══ Dataset excerpts

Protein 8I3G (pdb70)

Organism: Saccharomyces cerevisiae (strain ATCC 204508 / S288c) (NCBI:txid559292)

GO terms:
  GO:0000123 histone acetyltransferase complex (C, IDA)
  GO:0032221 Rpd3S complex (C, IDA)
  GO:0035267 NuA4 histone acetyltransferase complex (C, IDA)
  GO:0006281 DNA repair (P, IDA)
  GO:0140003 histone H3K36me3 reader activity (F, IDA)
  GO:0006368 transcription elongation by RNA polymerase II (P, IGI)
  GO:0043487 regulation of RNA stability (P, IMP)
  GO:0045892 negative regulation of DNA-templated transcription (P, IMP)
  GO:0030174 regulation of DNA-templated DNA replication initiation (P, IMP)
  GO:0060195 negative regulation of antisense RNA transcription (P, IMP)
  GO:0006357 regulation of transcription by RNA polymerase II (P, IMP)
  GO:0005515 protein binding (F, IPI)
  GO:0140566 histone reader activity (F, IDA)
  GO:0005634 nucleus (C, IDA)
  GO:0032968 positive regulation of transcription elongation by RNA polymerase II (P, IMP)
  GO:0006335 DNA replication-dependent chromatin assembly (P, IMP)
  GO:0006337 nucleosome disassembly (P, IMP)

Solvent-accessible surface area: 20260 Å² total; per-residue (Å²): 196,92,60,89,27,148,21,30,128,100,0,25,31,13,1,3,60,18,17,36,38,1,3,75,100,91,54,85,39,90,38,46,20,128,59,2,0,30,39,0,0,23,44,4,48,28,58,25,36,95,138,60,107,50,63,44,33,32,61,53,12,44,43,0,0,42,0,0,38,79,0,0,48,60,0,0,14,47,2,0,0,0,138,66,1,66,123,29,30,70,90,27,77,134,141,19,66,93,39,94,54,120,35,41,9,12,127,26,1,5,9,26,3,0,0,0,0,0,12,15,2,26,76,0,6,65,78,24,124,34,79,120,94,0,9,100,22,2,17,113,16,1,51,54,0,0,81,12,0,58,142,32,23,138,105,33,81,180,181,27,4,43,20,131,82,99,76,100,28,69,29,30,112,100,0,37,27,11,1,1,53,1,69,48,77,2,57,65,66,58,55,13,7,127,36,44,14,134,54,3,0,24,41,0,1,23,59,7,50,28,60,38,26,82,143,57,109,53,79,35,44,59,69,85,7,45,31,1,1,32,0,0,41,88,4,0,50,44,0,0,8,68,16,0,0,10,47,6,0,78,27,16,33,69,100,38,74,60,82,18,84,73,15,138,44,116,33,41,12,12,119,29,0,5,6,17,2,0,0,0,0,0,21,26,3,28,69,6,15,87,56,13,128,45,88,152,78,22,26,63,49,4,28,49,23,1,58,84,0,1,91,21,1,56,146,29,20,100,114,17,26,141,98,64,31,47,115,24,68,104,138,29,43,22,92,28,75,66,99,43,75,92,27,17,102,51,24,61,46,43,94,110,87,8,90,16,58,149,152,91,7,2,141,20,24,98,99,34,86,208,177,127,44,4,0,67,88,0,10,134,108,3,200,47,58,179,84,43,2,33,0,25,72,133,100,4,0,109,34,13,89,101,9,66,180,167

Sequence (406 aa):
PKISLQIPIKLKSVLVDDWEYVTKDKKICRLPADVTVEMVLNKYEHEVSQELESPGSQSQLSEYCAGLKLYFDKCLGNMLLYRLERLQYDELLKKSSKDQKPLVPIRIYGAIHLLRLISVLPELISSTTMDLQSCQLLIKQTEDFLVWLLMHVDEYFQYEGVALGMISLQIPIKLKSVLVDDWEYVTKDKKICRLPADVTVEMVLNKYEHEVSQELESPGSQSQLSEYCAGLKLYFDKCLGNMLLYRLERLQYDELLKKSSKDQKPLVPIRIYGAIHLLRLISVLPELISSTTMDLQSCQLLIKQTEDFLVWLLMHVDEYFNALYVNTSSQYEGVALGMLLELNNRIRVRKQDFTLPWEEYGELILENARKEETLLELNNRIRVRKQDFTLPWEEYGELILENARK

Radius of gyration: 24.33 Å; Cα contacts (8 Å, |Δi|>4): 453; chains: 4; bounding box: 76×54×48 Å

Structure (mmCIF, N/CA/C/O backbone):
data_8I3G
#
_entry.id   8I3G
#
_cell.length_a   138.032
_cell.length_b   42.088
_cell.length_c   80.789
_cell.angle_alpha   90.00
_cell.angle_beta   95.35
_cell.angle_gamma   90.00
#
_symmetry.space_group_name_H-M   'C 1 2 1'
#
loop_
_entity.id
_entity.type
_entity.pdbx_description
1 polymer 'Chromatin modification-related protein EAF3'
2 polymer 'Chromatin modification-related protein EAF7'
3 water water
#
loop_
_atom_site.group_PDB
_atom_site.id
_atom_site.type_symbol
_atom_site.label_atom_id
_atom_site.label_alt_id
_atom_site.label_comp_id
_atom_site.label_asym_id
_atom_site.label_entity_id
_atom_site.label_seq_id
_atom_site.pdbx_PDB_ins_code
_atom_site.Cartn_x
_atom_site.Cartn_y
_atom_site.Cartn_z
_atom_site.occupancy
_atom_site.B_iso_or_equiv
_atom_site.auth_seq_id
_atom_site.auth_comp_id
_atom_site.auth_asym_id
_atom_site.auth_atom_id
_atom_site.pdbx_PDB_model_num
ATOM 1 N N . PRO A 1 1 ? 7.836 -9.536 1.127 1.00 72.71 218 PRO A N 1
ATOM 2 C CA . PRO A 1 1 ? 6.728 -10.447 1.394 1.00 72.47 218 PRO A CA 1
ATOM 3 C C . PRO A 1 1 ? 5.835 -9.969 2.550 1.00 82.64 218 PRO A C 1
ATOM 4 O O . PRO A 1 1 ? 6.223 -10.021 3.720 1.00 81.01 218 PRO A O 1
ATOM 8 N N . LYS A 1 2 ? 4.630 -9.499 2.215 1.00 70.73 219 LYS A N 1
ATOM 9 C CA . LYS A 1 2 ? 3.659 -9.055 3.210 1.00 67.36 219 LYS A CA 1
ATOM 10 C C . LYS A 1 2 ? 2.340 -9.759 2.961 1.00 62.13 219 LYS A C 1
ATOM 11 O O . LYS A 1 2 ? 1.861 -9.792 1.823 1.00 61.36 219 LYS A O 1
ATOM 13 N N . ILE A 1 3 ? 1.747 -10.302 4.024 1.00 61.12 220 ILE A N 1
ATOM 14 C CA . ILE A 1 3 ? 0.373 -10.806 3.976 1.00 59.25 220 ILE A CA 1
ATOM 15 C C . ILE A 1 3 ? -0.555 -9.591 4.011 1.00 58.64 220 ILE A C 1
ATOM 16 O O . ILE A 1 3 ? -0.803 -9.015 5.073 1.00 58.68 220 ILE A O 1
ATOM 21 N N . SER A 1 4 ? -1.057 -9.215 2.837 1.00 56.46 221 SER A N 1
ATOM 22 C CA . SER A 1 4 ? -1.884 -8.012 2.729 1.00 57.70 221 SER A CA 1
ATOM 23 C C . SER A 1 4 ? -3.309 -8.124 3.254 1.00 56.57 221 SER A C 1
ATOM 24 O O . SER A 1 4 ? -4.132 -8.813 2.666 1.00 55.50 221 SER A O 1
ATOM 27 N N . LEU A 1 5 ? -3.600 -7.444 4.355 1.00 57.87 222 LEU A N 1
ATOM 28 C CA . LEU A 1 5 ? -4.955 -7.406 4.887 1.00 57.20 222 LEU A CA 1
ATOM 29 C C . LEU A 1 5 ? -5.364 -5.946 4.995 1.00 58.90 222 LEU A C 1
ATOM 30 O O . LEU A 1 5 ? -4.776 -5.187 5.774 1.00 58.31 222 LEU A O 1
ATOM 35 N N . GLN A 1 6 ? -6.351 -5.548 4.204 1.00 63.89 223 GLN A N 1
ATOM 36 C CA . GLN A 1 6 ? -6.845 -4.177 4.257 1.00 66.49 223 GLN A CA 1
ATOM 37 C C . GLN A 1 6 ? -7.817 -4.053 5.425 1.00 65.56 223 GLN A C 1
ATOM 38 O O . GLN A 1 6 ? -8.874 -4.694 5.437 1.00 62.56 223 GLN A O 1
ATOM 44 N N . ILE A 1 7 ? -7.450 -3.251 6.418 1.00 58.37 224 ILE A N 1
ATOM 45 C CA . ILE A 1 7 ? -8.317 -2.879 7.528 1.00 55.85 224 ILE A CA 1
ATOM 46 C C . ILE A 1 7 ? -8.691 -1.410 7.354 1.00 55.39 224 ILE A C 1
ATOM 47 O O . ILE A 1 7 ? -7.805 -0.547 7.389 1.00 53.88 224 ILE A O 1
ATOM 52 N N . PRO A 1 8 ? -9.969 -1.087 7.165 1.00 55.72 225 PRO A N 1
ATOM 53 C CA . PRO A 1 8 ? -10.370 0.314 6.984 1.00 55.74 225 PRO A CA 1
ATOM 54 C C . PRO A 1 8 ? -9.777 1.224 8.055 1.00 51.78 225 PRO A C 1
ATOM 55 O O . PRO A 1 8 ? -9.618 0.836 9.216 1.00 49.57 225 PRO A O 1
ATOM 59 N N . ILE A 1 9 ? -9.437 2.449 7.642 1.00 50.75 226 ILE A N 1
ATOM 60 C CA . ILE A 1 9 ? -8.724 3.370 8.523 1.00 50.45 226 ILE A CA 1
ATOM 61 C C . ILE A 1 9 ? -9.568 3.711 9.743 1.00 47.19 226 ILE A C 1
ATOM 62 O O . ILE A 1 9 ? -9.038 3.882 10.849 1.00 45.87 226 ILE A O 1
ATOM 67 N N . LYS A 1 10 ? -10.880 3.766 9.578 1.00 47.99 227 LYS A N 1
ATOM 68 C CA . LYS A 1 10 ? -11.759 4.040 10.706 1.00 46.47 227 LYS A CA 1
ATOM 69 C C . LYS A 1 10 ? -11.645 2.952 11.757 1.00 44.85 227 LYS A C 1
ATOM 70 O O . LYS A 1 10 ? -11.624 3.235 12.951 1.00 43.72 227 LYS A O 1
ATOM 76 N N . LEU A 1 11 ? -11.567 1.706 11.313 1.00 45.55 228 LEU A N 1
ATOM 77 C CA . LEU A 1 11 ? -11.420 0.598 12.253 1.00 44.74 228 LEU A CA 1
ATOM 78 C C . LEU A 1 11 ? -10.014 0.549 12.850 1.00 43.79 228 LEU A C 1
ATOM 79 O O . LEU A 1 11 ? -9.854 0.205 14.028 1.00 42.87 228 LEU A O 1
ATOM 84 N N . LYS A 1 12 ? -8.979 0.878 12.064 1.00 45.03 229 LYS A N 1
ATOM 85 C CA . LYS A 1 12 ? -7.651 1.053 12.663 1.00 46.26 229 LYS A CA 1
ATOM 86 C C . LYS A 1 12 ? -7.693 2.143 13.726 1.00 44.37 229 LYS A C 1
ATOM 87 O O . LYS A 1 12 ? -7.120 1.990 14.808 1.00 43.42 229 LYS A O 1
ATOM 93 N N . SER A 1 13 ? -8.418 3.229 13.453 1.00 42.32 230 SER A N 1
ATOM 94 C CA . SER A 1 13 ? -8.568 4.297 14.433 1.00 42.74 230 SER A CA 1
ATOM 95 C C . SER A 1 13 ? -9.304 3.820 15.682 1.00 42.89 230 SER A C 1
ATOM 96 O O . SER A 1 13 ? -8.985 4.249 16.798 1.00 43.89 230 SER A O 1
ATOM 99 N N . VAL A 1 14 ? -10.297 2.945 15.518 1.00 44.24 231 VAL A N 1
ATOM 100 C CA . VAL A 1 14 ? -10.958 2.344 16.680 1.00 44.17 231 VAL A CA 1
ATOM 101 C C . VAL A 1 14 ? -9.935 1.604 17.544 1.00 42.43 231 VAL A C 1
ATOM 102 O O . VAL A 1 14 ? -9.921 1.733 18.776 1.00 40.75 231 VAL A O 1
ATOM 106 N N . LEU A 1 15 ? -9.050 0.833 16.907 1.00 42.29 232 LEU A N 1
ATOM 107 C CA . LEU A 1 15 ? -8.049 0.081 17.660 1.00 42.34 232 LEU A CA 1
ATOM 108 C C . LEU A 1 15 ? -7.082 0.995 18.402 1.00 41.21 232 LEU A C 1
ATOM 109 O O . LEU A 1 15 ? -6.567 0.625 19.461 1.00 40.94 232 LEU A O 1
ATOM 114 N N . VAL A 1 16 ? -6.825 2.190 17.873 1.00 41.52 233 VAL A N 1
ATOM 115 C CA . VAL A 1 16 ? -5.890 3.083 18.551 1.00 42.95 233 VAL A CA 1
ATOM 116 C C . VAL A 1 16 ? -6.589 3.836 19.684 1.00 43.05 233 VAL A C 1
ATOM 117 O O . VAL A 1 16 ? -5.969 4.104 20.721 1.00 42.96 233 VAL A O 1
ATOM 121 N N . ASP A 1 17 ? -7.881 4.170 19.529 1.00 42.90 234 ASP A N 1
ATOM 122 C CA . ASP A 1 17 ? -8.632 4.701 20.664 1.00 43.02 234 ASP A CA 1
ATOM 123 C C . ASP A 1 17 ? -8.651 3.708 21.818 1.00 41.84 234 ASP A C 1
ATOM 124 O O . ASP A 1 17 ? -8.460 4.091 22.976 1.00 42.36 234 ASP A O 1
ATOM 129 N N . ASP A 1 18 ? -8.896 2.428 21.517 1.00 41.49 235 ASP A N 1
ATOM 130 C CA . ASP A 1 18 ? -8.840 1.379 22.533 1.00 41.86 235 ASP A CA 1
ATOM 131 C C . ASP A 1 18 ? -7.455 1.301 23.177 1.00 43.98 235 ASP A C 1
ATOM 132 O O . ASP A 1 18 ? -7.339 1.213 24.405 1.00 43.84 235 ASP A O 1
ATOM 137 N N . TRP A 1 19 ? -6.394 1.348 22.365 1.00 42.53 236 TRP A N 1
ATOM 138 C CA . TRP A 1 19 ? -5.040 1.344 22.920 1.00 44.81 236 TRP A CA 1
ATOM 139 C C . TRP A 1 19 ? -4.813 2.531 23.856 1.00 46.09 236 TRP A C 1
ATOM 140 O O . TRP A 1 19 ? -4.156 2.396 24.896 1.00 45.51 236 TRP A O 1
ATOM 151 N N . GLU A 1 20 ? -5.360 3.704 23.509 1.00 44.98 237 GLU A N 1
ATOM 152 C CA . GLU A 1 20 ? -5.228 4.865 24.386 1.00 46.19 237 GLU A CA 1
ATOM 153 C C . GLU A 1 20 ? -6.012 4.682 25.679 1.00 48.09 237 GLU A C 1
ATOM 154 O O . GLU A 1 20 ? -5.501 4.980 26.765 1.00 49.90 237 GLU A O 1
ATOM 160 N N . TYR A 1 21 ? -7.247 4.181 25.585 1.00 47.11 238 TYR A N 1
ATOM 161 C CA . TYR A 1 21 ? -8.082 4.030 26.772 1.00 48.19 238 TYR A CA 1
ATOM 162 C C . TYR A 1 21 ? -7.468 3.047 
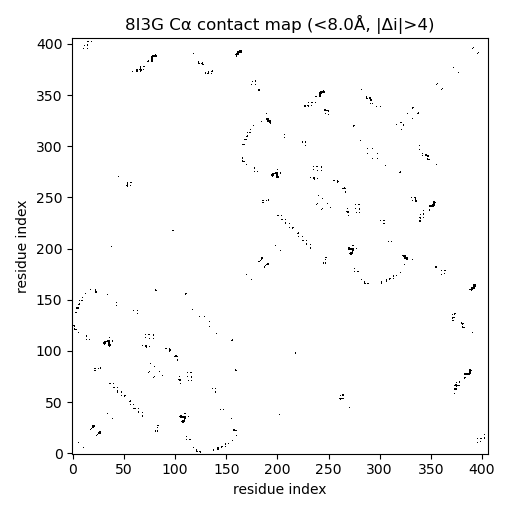27.761 1.00 49.55 238 TYR A C 1
ATOM 163 O O . TYR A 1 21 ? -7.514 3.272 28.976 1.00 51.68 238 TYR A O 1
ATOM 165 N N . VAL A 1 22 ? -6.881 1.958 27.268 1.00 49.36 239 VAL A N 1
ATOM 166 C CA . VAL A 1 22 ? -6.312 0.960 28.167 1.00 51.53 239 VAL A CA 1
ATOM 167 C C . VAL A 1 22 ? -4.936 1.397 28.671 1.00 52.34 239 VAL A C 1
ATOM 168 O O . VAL A 1 22 ? -4.710 1.504 29.882 1.00 52.27 239 VAL A O 1
ATOM 172 N N . THR A 1 23 ? -3.998 1.666 27.755 1.00 48.64 240 THR A N 1
ATOM 173 C CA . THR A 1 23 ? -2.597 1.793 28.149 1.00 51.32 240 THR A CA 1
ATOM 174 C C . THR A 1 23 ? -2.216 3.201 28.586 1.00 52.71 240 THR A C 1
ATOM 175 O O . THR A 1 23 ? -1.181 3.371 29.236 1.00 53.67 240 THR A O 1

════

## The problem
Take the entries above and return only the lines from the one with "ATOM 116 C C" to the one with "ATOM 130 C CA", both included, unchanged.

## Answer for this exercise
ATOM 116 C C . VAL A 1 16 ? -6.589 3.836 19.684 1.00 43.05 233 VAL A C 1
ATOM 117 O O . VAL A 1 16 ? -5.969 4.104 20.721 1.00 42.96 233 VAL A O 1
ATOM 121 N N . ASP A 1 17 ? -7.881 4.170 19.529 1.00 42.90 234 ASP A N 1
ATOM 122 C CA . ASP A 1 17 ? -8.632 4.701 20.664 1.00 43.02 234 ASP A CA 1
ATOM 123 C C . ASP A 1 17 ? -8.651 3.708 21.818 1.00 41.84 234 ASP A C 1
ATOM 124 O O . ASP A 1 17 ? -8.460 4.091 22.976 1.00 42.36 234 ASP A O 1
ATOM 129 N N . ASP A 1 18 ? -8.896 2.428 21.517 1.00 41.49 235 ASP A N 1
ATOM 130 C CA . ASP A 1 18 ? -8.840 1.379 22.533 1.00 41.86 235 ASP A CA 1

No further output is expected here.